WHAT NEEDS TO BE DONE -
Only one portion of the data is to be written out: from the line bearing "ATOM 81 C C" through the line bearing "ATOM 88 C CA". Write it exactly as it appears.

Top of MATERIAL FOR THIS EXERCISE

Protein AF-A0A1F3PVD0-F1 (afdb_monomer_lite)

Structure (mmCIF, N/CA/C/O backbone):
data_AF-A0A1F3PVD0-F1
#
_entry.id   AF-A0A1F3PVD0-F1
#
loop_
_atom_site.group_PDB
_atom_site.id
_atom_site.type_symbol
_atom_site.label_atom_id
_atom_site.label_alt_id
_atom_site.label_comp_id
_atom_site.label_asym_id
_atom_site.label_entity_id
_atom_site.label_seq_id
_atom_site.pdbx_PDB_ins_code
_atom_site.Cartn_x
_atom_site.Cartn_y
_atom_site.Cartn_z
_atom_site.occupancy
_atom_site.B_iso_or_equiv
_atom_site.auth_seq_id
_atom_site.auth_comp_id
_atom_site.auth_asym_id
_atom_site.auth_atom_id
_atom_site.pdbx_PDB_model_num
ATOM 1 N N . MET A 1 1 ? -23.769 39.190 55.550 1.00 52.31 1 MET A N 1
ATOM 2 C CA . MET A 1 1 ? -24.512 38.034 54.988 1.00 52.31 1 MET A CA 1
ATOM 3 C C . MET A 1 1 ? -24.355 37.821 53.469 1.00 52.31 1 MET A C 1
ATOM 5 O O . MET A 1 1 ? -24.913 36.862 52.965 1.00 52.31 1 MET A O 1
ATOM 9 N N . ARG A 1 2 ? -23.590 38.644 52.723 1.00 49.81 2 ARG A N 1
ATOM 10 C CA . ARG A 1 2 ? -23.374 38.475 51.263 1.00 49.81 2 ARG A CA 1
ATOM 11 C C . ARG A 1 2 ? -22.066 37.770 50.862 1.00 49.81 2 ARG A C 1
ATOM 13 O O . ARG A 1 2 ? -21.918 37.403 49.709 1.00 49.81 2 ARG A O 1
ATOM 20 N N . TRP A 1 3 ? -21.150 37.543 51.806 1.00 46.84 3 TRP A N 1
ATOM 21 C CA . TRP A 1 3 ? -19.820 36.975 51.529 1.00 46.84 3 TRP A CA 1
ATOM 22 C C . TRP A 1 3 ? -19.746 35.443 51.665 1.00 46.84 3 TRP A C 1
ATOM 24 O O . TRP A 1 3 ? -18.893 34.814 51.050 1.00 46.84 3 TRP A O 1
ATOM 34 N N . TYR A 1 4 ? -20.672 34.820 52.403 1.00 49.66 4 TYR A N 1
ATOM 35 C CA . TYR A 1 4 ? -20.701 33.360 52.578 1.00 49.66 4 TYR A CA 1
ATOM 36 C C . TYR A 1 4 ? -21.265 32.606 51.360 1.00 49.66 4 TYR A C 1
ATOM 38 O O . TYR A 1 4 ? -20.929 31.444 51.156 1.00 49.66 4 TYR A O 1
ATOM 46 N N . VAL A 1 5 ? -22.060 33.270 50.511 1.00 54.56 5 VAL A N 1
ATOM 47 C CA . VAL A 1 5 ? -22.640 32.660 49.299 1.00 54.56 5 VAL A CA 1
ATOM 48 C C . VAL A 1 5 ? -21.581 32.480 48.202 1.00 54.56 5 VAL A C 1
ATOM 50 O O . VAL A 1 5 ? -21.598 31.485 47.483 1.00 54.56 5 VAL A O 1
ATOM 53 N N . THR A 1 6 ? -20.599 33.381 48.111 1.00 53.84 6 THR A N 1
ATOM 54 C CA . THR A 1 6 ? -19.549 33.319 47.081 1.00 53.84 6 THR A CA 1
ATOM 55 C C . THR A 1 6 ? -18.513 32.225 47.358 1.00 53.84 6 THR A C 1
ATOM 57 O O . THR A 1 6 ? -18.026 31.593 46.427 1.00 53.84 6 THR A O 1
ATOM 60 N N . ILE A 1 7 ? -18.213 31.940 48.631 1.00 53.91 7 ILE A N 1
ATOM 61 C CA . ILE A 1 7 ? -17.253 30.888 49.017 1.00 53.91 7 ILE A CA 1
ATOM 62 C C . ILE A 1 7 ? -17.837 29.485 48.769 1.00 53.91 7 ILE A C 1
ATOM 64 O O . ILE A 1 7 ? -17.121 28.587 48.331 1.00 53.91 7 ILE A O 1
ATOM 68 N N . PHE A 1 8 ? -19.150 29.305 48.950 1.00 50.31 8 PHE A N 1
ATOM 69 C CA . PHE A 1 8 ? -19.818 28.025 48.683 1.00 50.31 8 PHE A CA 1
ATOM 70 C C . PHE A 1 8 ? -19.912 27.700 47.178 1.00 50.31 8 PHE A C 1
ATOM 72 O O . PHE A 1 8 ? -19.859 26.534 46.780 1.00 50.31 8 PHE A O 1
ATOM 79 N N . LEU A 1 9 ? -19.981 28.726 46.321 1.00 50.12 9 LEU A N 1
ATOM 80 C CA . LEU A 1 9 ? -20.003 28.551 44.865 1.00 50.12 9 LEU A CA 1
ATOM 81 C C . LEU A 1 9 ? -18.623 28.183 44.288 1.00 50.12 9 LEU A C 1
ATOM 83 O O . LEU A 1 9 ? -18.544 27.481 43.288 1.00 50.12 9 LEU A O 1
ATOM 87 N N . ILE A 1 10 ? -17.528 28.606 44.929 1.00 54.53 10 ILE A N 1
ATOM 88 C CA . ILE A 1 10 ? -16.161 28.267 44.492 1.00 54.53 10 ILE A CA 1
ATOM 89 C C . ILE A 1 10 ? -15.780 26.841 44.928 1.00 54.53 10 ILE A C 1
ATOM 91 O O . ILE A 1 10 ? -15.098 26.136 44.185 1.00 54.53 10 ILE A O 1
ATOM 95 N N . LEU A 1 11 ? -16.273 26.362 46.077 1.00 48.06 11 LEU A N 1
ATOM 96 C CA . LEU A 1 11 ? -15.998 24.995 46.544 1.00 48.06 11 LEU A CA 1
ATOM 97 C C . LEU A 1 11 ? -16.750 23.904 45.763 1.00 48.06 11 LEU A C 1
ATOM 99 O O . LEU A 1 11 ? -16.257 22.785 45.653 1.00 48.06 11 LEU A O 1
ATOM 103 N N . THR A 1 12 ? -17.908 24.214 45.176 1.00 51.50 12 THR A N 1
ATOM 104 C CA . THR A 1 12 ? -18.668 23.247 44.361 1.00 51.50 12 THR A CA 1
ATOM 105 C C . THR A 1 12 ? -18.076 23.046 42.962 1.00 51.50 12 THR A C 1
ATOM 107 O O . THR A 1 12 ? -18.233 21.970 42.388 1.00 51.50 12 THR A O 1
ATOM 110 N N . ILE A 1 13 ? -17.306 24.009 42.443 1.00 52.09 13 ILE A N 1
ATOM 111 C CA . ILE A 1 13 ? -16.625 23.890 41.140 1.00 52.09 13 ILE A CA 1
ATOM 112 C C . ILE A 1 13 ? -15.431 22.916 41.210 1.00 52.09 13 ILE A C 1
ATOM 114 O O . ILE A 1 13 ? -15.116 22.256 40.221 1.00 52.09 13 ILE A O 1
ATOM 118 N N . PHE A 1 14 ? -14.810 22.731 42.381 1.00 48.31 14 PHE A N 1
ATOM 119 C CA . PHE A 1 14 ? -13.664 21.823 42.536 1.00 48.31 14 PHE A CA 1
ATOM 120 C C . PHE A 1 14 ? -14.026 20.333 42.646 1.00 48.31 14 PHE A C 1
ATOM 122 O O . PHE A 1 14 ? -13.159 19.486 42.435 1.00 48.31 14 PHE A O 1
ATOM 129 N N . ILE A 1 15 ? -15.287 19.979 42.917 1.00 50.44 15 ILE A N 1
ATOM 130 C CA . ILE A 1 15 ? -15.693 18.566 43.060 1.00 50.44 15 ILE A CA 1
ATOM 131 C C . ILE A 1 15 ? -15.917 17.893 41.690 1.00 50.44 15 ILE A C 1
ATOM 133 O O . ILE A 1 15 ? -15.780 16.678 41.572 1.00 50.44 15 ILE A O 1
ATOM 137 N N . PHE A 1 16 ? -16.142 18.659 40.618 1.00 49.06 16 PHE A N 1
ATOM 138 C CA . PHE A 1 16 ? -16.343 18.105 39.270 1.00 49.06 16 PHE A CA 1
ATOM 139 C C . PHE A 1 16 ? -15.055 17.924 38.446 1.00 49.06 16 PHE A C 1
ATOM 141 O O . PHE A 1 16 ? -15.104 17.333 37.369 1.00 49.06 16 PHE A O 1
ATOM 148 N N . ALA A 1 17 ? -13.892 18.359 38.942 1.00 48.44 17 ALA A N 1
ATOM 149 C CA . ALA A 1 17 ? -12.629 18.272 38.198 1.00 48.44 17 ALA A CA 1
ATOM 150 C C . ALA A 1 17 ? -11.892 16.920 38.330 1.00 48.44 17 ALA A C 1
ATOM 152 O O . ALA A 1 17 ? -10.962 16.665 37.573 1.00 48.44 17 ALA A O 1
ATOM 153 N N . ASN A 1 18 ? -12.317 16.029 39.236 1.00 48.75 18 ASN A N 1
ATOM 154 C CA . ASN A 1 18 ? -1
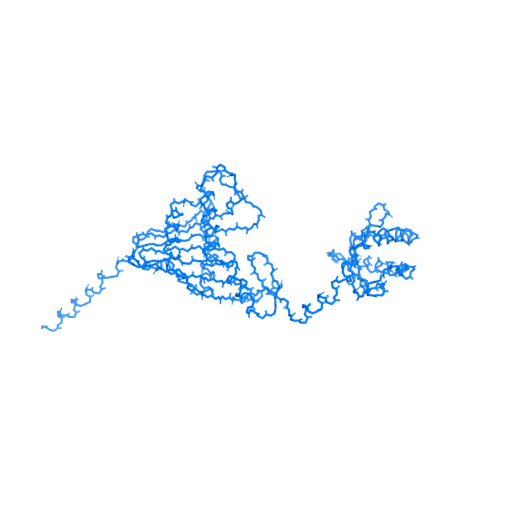1.676 14.719 39.459 1.00 48.75 18 ASN A CA 1
ATOM 155 C C . ASN A 1 18 ? -12.423 13.532 38.809 1.00 48.75 18 ASN A C 1
ATOM 157 O O . ASN A 1 18 ? -12.084 12.377 39.051 1.00 48.75 18 ASN A O 1
ATOM 161 N N . GLY A 1 19 ? -13.442 13.793 37.980 1.00 48.56 19 GLY A N 1
ATOM 162 C CA . GLY A 1 19 ? -14.271 12.755 37.345 1.00 48.56 19 GLY A CA 1
ATOM 163 C C . GLY A 1 19 ? -13.644 12.047 36.136 1.00 48.56 19 GLY A C 1
ATOM 164 O O . GLY A 1 19 ? -14.220 11.091 35.623 1.00 48.56 19 GLY A O 1
ATOM 165 N N . GLN A 1 20 ? -12.470 12.478 35.672 1.00 53.84 20 GLN A N 1
ATOM 166 C CA . GLN A 1 20 ? -11.714 11.793 34.624 1.00 53.84 20 GLN A CA 1
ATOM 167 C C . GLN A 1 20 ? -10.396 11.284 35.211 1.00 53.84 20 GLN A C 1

Bottom of MATERIAL FOR THIS EXERCISE

SOLUTION -
ATOM 81 C C . LEU A 1 9 ? -18.623 28.183 44.288 1.00 50.12 9 LEU A C 1
ATOM 83 O O . LEU A 1 9 ? -18.544 27.481 43.288 1.00 50.12 9 LEU A O 1
ATOM 87 N N . ILE A 1 10 ? -17.528 28.606 44.929 1.00 54.53 10 ILE A N 1
ATOM 88 C CA . ILE A 1 10 ? -16.161 28.267 44.492 1.00 54.53 10 ILE A CA 1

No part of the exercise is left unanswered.